TAGS :Viewed: 7 - Published at: a few seconds ago

[ Python NLP: TypeError: not all arguments converted during string formatting ]

I tried the code on "Natural language processing with python", but a type error occurred.

import nltk
from nltk.corpus import brown

suffix_fdist = nltk.FreqDist()
for word in brown.words():
    word = word.lower()
    suffix_fdist.inc(word[-1:])
    suffix_fdist.inc(word[-2:])
    suffix_fdist.inc(word[-3:])
common_suffixes = suffix_fdist.items()[:100]

def pos_features(word):
    features = {}
    for suffix in common_suffixes:
        features['endswith(%s)' % suffix] = word.lower().endswith(suffix)
    return features
pos_features('people')

the error is below:

Traceback (most recent call last):
  File "/home/wanglan/javadevelop/TestPython/src/FirstModule.py", line 323, in <module>
    pos_features('people')
  File "/home/wanglan/javadevelop/TestPython/src/FirstModule.py", line 321, in pos_features
    features['endswith(%s)' % suffix] = word.lower().endswith(suffix)
TypeError: not all arguments converted during string formatting

Does anyone could help me find out where i am wrong?

Answer 1


suffix is a tuple, because .items() returns (key,value) tuples.

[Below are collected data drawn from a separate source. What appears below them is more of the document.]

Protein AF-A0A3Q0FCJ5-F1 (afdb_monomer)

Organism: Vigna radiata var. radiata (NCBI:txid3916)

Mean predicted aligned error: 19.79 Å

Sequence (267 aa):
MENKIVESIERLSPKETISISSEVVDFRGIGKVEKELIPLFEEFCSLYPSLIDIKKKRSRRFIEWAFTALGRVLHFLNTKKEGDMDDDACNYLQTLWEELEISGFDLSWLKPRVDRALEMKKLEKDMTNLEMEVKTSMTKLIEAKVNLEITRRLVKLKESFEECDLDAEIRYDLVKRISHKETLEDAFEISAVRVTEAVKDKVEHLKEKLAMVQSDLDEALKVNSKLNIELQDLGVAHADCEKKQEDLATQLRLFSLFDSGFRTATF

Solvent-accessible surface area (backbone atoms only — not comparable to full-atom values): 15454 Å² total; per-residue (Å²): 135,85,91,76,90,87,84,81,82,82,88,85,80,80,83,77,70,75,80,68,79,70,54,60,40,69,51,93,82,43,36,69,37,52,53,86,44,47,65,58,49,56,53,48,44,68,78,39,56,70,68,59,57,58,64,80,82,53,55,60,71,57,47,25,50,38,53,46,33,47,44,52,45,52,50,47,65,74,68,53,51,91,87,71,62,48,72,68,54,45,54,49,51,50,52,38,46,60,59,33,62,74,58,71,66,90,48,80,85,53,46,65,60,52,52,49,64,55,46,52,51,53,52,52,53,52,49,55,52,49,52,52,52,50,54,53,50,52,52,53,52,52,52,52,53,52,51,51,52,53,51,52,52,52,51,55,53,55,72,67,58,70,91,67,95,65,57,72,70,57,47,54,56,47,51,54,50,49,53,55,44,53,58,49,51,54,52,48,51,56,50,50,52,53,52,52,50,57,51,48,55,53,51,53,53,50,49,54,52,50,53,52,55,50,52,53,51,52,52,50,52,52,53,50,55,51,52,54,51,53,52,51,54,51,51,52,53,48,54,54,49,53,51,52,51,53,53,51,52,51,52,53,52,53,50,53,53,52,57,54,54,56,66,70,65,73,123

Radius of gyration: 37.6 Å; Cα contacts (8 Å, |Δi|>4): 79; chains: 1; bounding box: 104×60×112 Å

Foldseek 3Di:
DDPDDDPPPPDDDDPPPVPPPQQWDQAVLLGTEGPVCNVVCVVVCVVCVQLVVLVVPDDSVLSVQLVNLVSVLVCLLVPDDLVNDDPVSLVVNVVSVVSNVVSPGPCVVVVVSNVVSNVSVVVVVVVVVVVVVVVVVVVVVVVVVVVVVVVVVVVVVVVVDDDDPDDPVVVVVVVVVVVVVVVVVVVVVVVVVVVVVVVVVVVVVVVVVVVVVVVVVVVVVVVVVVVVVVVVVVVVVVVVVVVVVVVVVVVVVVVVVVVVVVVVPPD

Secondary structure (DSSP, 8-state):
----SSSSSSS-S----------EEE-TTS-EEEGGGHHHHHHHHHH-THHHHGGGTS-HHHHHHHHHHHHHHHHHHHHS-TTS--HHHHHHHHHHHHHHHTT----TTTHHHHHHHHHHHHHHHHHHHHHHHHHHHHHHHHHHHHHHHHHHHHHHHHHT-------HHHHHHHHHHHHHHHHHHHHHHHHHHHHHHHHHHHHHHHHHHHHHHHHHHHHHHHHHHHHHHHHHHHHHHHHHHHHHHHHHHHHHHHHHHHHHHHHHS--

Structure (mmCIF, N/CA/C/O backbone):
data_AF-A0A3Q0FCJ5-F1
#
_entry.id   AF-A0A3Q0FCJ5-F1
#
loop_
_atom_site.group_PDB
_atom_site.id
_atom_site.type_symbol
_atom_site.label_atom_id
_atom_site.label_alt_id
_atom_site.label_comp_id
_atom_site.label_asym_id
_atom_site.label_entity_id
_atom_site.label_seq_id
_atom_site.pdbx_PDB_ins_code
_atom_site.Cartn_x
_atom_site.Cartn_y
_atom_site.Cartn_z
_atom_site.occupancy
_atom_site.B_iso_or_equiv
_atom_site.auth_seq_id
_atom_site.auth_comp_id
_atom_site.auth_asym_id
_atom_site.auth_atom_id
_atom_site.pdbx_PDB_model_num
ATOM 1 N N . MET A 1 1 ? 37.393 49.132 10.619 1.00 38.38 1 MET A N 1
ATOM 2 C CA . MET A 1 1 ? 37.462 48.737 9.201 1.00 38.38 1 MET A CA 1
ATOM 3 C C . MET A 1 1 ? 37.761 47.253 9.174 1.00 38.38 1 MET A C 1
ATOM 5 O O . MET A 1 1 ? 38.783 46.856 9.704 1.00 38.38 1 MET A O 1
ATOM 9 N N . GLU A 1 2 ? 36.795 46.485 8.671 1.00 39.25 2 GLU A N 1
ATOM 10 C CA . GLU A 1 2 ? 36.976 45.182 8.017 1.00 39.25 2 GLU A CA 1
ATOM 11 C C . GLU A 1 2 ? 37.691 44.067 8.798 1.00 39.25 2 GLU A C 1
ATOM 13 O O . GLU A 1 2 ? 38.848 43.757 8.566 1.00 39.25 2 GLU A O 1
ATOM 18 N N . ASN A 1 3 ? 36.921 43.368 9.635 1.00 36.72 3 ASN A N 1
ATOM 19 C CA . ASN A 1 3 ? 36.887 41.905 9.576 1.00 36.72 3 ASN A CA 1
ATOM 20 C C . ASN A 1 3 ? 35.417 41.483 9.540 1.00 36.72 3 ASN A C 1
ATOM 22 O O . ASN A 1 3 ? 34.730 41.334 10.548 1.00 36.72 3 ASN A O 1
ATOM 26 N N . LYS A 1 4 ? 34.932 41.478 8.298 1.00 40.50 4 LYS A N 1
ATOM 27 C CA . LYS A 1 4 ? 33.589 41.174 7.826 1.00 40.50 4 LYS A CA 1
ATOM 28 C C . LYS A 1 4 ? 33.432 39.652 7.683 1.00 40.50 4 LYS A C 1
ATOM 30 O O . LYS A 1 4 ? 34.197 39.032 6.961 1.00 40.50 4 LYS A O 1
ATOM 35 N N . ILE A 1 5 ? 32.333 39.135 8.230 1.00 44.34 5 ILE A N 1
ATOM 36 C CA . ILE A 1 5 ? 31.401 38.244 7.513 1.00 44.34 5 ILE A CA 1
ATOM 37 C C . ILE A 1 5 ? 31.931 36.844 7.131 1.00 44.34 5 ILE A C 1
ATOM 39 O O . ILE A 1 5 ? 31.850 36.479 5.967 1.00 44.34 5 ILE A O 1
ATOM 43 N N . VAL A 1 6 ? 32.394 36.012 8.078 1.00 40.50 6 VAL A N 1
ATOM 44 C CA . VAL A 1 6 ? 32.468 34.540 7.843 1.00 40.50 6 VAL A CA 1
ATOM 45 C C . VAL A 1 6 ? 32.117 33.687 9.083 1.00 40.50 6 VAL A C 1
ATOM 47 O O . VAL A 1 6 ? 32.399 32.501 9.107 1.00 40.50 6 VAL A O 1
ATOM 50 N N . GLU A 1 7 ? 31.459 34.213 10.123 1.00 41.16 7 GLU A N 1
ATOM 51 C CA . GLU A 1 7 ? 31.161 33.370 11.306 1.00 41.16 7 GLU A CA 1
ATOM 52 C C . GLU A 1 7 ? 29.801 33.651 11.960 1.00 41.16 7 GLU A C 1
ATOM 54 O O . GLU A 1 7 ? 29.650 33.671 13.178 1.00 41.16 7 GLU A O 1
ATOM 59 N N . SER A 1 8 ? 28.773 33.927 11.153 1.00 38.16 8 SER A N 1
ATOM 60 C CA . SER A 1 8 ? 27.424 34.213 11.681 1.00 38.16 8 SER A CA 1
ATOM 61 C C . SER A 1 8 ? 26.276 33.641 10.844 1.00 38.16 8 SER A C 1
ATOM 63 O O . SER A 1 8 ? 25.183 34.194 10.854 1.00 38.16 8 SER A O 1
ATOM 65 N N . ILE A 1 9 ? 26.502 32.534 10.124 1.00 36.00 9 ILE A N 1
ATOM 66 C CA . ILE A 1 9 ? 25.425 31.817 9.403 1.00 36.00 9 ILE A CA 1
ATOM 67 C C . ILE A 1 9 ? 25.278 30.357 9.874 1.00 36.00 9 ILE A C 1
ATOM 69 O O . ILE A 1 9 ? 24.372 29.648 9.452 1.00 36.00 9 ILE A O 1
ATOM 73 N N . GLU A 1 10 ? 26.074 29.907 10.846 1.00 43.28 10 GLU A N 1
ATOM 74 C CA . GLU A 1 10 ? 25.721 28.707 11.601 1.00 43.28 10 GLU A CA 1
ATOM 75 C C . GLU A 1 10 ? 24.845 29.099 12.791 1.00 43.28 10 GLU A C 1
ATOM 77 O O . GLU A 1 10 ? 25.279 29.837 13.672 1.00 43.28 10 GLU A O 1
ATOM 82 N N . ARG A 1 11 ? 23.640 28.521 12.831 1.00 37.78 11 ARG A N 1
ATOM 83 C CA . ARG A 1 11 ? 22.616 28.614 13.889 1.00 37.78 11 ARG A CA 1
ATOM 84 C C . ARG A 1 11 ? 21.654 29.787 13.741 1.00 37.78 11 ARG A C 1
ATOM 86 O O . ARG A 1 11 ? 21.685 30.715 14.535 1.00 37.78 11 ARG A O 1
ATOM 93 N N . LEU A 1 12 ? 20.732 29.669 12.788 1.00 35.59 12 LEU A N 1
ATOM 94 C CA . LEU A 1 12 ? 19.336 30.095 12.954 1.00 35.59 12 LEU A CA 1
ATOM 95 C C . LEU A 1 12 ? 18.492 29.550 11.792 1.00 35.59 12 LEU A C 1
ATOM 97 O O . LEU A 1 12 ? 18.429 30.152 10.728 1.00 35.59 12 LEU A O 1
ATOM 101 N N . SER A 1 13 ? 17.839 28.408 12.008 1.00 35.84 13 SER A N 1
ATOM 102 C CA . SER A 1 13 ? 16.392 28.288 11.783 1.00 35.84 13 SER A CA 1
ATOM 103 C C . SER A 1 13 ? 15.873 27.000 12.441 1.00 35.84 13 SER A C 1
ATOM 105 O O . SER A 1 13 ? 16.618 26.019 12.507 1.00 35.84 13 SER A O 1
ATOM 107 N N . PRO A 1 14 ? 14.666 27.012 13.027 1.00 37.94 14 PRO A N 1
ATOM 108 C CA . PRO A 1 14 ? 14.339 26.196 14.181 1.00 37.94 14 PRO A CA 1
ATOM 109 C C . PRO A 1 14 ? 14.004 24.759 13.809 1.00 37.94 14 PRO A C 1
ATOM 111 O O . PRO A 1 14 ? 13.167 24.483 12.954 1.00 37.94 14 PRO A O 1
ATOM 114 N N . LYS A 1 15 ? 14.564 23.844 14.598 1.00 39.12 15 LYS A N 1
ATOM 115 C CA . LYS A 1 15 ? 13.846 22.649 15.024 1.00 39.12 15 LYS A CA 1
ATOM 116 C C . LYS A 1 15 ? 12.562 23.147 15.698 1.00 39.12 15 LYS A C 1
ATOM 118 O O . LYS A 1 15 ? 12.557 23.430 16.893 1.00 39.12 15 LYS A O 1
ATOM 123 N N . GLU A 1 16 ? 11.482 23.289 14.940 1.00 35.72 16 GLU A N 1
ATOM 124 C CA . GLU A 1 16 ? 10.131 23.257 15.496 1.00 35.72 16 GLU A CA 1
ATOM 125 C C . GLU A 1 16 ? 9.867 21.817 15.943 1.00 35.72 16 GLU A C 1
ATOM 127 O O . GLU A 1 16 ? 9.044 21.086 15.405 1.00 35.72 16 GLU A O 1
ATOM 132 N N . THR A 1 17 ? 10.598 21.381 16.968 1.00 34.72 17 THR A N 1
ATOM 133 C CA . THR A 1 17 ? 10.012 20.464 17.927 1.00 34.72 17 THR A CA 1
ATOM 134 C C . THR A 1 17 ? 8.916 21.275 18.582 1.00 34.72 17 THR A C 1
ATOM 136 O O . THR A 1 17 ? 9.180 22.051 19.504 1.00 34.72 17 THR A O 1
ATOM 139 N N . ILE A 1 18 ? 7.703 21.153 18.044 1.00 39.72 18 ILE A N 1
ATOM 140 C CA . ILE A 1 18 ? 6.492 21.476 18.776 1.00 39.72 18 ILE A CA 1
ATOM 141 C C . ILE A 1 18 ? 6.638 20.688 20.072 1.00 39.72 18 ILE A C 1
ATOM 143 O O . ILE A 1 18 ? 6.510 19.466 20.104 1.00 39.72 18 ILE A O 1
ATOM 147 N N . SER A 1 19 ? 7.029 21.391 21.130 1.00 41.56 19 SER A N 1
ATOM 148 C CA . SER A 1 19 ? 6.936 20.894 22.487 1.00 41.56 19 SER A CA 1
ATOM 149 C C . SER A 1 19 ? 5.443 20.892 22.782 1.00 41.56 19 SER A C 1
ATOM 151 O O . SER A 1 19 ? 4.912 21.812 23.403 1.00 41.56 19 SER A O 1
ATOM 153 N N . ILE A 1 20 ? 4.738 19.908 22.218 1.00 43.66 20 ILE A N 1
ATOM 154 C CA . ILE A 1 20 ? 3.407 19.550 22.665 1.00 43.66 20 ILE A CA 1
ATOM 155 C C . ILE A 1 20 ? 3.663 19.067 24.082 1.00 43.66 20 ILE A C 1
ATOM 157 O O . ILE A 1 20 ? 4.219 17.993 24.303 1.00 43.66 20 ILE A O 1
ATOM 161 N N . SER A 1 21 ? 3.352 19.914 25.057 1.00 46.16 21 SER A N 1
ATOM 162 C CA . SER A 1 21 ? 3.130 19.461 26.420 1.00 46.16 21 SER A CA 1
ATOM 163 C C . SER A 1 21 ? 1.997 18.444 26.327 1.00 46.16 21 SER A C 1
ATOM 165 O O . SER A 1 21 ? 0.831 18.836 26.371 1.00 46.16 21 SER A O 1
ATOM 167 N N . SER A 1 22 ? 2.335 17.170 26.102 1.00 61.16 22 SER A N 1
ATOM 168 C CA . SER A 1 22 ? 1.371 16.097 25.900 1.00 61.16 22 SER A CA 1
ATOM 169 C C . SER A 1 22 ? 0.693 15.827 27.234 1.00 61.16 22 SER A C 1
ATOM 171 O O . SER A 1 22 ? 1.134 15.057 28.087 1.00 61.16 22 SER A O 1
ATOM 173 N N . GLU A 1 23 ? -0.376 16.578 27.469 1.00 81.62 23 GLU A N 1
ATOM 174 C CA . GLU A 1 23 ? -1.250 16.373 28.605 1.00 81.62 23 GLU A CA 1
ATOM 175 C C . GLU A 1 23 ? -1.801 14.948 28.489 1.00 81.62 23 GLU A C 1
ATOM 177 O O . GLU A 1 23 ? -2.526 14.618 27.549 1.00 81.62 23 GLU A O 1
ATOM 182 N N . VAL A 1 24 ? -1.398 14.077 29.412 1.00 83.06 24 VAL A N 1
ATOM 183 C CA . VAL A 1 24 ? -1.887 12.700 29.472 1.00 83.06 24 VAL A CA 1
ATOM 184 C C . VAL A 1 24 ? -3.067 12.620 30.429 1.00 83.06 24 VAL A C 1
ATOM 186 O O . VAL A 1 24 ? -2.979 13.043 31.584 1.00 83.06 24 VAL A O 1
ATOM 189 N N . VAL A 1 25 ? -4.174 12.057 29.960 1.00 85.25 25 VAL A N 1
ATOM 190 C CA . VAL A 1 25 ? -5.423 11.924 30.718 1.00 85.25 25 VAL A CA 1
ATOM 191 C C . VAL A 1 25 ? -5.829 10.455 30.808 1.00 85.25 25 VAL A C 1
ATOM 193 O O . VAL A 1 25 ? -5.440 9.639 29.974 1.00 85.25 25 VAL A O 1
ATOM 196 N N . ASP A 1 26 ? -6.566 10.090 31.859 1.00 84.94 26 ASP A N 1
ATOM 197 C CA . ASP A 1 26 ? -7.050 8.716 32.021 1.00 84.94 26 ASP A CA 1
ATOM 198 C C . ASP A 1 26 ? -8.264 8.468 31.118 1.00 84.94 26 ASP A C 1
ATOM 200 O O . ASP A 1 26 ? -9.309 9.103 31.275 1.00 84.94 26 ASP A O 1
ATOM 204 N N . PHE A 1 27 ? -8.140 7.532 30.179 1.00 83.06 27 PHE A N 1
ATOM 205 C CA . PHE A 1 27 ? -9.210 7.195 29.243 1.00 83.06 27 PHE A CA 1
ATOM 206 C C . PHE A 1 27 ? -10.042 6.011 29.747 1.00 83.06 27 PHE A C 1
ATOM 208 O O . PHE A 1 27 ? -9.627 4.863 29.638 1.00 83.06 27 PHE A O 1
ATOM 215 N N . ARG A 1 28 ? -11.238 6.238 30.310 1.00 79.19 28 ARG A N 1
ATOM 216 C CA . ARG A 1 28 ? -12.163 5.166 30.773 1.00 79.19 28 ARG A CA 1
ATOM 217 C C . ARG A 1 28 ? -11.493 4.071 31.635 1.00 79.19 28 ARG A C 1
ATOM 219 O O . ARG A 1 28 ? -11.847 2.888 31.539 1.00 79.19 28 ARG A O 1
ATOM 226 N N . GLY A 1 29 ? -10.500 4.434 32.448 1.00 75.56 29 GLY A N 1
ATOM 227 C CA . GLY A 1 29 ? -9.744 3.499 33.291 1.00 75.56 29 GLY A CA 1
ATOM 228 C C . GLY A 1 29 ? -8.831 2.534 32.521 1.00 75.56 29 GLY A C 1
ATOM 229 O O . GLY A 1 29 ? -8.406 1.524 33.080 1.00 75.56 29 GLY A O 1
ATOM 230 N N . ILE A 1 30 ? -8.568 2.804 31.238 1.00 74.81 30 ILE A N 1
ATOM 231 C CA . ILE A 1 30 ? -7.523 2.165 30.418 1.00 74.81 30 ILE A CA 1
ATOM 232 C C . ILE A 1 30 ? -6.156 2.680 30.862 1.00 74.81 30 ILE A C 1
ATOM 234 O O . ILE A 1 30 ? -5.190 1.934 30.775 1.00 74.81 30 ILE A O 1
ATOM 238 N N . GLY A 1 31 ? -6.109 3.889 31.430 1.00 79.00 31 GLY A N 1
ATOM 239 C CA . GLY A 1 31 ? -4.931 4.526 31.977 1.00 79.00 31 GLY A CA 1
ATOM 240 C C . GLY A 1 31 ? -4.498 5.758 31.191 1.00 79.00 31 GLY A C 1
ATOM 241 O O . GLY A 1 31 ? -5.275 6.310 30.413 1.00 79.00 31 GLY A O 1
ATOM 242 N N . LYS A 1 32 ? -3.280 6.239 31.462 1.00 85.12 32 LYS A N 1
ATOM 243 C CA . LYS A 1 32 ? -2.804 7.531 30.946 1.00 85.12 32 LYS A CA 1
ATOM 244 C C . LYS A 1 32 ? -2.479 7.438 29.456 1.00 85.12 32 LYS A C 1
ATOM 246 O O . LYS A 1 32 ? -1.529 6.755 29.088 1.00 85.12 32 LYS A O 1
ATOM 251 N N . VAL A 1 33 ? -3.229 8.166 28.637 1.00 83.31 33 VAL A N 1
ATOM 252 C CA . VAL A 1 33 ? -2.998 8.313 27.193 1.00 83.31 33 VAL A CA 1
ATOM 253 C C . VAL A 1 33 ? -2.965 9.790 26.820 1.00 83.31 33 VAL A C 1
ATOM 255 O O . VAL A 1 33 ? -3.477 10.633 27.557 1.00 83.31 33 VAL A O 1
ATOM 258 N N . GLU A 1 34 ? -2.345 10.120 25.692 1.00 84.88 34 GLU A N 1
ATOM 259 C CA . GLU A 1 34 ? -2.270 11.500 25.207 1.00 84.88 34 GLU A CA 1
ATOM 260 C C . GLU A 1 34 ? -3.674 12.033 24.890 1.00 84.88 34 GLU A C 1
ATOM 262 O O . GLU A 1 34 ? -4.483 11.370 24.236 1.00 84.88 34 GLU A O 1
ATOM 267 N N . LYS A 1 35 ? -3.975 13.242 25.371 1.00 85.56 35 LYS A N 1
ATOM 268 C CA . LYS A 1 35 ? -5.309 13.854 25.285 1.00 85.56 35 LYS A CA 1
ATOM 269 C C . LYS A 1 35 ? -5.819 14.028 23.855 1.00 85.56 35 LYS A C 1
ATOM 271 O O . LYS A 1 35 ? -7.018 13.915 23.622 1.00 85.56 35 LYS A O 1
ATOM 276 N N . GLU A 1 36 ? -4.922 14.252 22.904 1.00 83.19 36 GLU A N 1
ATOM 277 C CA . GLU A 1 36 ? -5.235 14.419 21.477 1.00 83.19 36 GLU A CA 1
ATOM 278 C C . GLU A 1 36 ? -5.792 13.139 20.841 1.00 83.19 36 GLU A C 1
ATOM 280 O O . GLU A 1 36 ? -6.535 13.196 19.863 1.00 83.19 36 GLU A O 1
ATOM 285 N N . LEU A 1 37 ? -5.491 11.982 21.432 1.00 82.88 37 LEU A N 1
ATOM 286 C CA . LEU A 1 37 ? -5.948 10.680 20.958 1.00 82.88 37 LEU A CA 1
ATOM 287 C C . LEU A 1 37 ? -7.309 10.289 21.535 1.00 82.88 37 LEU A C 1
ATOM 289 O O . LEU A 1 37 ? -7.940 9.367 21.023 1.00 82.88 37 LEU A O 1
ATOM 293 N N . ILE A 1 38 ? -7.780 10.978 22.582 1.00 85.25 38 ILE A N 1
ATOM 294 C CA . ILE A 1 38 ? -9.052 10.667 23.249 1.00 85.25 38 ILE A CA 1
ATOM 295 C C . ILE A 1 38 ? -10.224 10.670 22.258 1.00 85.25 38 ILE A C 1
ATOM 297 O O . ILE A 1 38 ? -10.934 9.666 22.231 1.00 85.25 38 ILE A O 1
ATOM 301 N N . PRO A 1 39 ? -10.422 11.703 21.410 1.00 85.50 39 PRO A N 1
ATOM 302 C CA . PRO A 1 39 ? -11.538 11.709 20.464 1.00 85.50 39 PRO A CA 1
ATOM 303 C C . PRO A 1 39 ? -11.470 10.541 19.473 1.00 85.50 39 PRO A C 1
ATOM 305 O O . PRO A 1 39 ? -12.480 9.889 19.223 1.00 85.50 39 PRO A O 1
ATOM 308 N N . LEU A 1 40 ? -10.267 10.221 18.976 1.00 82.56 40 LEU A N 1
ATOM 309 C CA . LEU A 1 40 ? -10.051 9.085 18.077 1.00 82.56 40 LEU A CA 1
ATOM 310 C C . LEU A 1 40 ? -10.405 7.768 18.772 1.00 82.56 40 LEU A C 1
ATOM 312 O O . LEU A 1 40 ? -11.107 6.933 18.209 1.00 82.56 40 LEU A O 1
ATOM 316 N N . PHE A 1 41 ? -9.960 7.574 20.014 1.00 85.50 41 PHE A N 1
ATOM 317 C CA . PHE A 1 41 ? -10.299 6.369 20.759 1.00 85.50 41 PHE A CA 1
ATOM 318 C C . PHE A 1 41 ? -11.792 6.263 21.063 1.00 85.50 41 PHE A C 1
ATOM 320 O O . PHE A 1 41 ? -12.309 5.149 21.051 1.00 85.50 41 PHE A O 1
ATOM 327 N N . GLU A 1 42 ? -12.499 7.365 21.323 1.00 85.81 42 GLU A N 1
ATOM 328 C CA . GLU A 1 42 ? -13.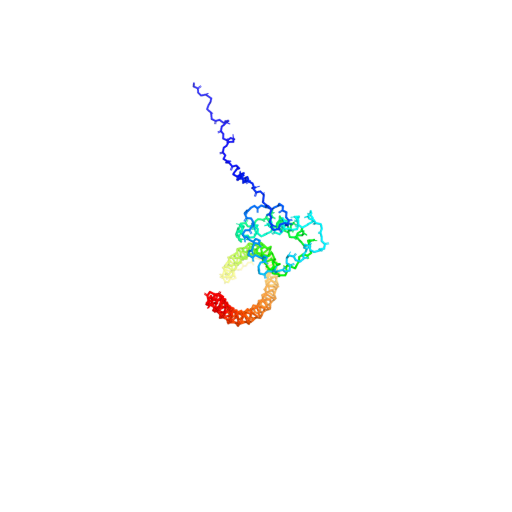954 7.331 21.516 1.00 85.81 42 GLU A CA 1
ATOM 329 C C . GLU A 1 42 ? -14.696 6.892 20.256 1.00 85.81 42 GLU A C 1
ATOM 331 O O . GLU A 1 42 ? -15.582 6.035 20.336 1.00 85.81 42 GLU A O 1
ATOM 336 N N . GLU A 1 43 ? -14.293 7.411 19.099 1.00 85.19 43 GLU A N 1
ATOM 337 C CA . GLU A 1 43 ? -14.835 7.011 17.804 1.00 85.19 43 GLU A CA 1
ATOM 338 C C . GLU A 1 43 ? -14.557 5.524 17.525 1.00 85.19 43 GLU A C 1
ATOM 340 O O . GLU A 1 43 ? -15.482 4.732 17.328 1.00 85.19 43 GLU A O 1
ATOM 345 N N . PHE A 1 44 ? -13.295 5.096 17.605 1.00 81.50 44 PHE A N 1
ATOM 346 C CA . PHE A 1 44 ? -12.916 3.721 17.278 1.00 81.50 44 PHE A CA 1
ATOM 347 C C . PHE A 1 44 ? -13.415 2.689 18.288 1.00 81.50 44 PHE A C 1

When you use %, if the right hand side is a tuple, the values will be unpacked and substituted for each % format in order. The error you get is complaining that the tuple has more entries than % formats.

You probably want just the key (the actual suffix), in which case you should use suffix[0], or .keys() to only retrieve the dictionary keys.